Les riverains réclament des mesures d’ accompagnement, voire un Plan Marshall



Abdelouafi Laftit Le projet sert l’intérêt du pays et nous sommes prêts à travailler la main dans la main avec les natifs de la région

La légalisation du cannabis suscite appréhension et explication
«Nous sommes pour une loi légalisant l’usage thérapeutique du cannabis. Mais, nous aspirons à plus. Nous demandons un plan Marshall pour la région afin d’effacer les séquelles de 60 années d’exclusion et de précarité ». C’est en substance le message adressé par « la Coordination des gens du pays du kif (Senhaja et Ghomara) » aux groupes parlementaires à propos du projet de loi n°13.21 portant usages licites du cannabis.

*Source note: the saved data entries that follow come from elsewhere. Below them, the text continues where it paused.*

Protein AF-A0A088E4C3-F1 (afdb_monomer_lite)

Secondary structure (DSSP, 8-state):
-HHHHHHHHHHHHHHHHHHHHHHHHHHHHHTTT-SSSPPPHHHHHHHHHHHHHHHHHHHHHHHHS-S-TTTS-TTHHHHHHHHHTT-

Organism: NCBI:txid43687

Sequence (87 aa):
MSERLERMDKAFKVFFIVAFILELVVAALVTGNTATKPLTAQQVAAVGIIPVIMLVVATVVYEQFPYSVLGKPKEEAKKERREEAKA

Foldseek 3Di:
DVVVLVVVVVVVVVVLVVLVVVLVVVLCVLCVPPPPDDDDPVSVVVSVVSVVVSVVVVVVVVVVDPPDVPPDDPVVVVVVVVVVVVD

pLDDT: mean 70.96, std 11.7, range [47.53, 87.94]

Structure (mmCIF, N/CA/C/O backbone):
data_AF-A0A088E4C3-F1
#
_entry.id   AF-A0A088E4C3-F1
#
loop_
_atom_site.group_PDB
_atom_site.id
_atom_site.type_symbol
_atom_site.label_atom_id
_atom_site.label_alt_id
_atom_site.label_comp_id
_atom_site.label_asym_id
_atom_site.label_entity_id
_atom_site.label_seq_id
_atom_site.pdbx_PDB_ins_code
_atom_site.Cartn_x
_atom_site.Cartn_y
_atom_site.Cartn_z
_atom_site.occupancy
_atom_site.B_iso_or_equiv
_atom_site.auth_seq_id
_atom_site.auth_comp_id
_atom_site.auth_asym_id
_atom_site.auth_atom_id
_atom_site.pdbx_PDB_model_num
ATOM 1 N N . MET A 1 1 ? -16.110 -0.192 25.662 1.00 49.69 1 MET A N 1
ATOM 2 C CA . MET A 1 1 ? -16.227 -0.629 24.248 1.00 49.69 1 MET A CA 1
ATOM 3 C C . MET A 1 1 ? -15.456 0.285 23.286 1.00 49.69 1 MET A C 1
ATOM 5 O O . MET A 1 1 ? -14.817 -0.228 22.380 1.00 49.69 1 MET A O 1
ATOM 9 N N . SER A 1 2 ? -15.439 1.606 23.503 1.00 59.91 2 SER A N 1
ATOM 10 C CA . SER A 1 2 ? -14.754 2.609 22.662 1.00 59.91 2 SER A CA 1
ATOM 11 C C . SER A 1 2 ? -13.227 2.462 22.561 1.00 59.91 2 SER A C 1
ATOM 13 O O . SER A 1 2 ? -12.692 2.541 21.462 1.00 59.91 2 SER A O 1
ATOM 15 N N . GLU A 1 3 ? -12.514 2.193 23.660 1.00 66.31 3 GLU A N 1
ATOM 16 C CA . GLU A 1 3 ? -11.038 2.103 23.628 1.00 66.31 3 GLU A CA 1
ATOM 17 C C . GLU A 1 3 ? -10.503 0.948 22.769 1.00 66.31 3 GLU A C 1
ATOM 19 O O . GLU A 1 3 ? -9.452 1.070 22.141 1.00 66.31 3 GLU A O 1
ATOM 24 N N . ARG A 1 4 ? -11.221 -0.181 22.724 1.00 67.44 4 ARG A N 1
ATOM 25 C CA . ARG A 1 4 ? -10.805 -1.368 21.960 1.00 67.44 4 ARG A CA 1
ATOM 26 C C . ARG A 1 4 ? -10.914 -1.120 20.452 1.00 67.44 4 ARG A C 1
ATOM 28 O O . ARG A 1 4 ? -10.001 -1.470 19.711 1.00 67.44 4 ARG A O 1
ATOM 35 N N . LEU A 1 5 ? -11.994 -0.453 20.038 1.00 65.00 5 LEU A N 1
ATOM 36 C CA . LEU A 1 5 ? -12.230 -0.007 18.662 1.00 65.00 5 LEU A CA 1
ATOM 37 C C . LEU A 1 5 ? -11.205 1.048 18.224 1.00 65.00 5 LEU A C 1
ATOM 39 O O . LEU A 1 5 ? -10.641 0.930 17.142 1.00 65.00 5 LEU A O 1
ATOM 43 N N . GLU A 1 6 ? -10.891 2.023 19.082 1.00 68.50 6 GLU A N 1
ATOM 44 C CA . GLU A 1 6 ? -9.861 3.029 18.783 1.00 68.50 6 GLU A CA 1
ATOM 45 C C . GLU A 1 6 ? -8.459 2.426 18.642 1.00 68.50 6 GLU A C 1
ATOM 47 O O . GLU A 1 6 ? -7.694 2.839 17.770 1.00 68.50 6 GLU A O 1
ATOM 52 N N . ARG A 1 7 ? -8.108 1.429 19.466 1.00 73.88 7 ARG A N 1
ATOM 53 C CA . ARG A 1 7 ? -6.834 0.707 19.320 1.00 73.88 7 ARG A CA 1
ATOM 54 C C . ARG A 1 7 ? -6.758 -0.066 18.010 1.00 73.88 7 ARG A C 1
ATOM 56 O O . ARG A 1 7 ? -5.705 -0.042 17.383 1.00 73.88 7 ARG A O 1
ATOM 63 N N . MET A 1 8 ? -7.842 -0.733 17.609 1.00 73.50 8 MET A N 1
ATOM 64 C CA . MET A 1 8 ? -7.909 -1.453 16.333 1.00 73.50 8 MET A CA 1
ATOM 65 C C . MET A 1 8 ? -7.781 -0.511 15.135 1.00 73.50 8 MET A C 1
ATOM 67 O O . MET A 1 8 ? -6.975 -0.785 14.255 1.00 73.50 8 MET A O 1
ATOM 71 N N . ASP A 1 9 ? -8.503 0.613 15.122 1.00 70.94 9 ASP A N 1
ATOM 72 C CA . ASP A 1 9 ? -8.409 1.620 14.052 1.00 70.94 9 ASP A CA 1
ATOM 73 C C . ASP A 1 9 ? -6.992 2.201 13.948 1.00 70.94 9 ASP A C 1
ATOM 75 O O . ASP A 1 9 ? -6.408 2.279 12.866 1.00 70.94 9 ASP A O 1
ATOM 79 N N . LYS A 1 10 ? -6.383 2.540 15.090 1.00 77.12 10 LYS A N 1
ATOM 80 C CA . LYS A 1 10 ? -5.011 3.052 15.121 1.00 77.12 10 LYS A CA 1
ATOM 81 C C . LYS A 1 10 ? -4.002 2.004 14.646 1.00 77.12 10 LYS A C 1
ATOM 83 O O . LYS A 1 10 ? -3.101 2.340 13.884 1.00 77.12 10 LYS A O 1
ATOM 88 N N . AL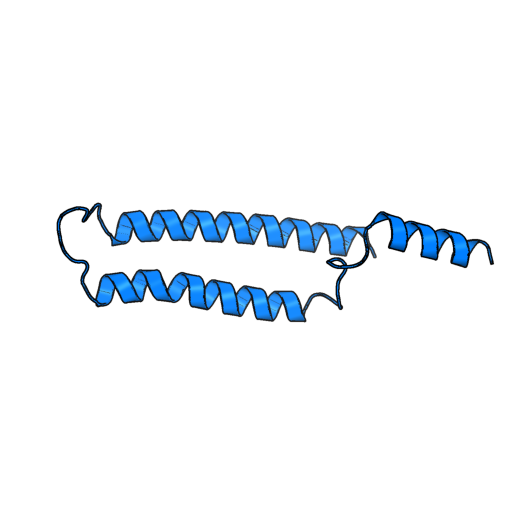A A 1 11 ? -4.152 0.750 15.071 1.00 77.69 11 ALA A N 1
ATOM 89 C CA . ALA A 1 11 ? -3.293 -0.349 14.639 1.00 77.69 11 ALA A CA 1
ATOM 90 C C . ALA A 1 11 ? -3.439 -0.630 13.138 1.00 77.69 11 ALA A C 1
ATOM 92 O O . ALA A 1 11 ? -2.429 -0.797 12.460 1.00 77.69 11 ALA A O 1
ATOM 93 N N . PHE A 1 12 ? -4.666 -0.604 12.610 1.00 78.25 12 PHE A N 1
ATOM 94 C CA . PHE A 1 12 ? -4.928 -0.749 11.182 1.00 78.25 12 PHE A CA 1
ATOM 95 C C . PHE A 1 12 ? -4.262 0.364 10.376 1.00 78.25 12 PHE A C 1
ATOM 97 O O . PHE A 1 12 ? -3.525 0.074 9.442 1.00 78.25 12 PHE A O 1
ATOM 104 N N . LYS A 1 13 ? -4.437 1.631 10.771 1.00 77.69 13 LYS A N 1
ATOM 105 C CA . LYS A 1 13 ? -3.792 2.769 10.096 1.00 77.69 13 LYS A CA 1
ATOM 106 C C . LYS A 1 13 ? -2.270 2.655 10.099 1.00 77.69 13 LYS A C 1
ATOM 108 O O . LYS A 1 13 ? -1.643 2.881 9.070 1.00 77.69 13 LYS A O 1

Selon Adardak Charif, président de la Confédération des associations des Senhaja du Rif pour le développement, si la promulgation d’une loi sur le cannabis est une mesure louable et fortement attendue, il reste nécessaire que sa mise en application soit accompagnée par des mesures politiques, sociales et économiques. « L’Etat ne peut pas faire table rase des problèmes qui ont été accumulés durant plus de 60 ans. Il faut une réconciliation avec le passé », nous a-t-il confié. Et de préciser : « En effet, et tout au long de cette période, les cultivateurs du cannabis ont été les premières victimes des barons de la drogue qui ont bien profité de la situation au détriment de ces cultivateurs dont le revenu annuel ne dépasse pas les trente mille dirhams. Une aberration dans une région où le niveau de vie est très élevé et où, de surcrôit, ces producteurs sont contraints d’offrir des pots-de-vin ».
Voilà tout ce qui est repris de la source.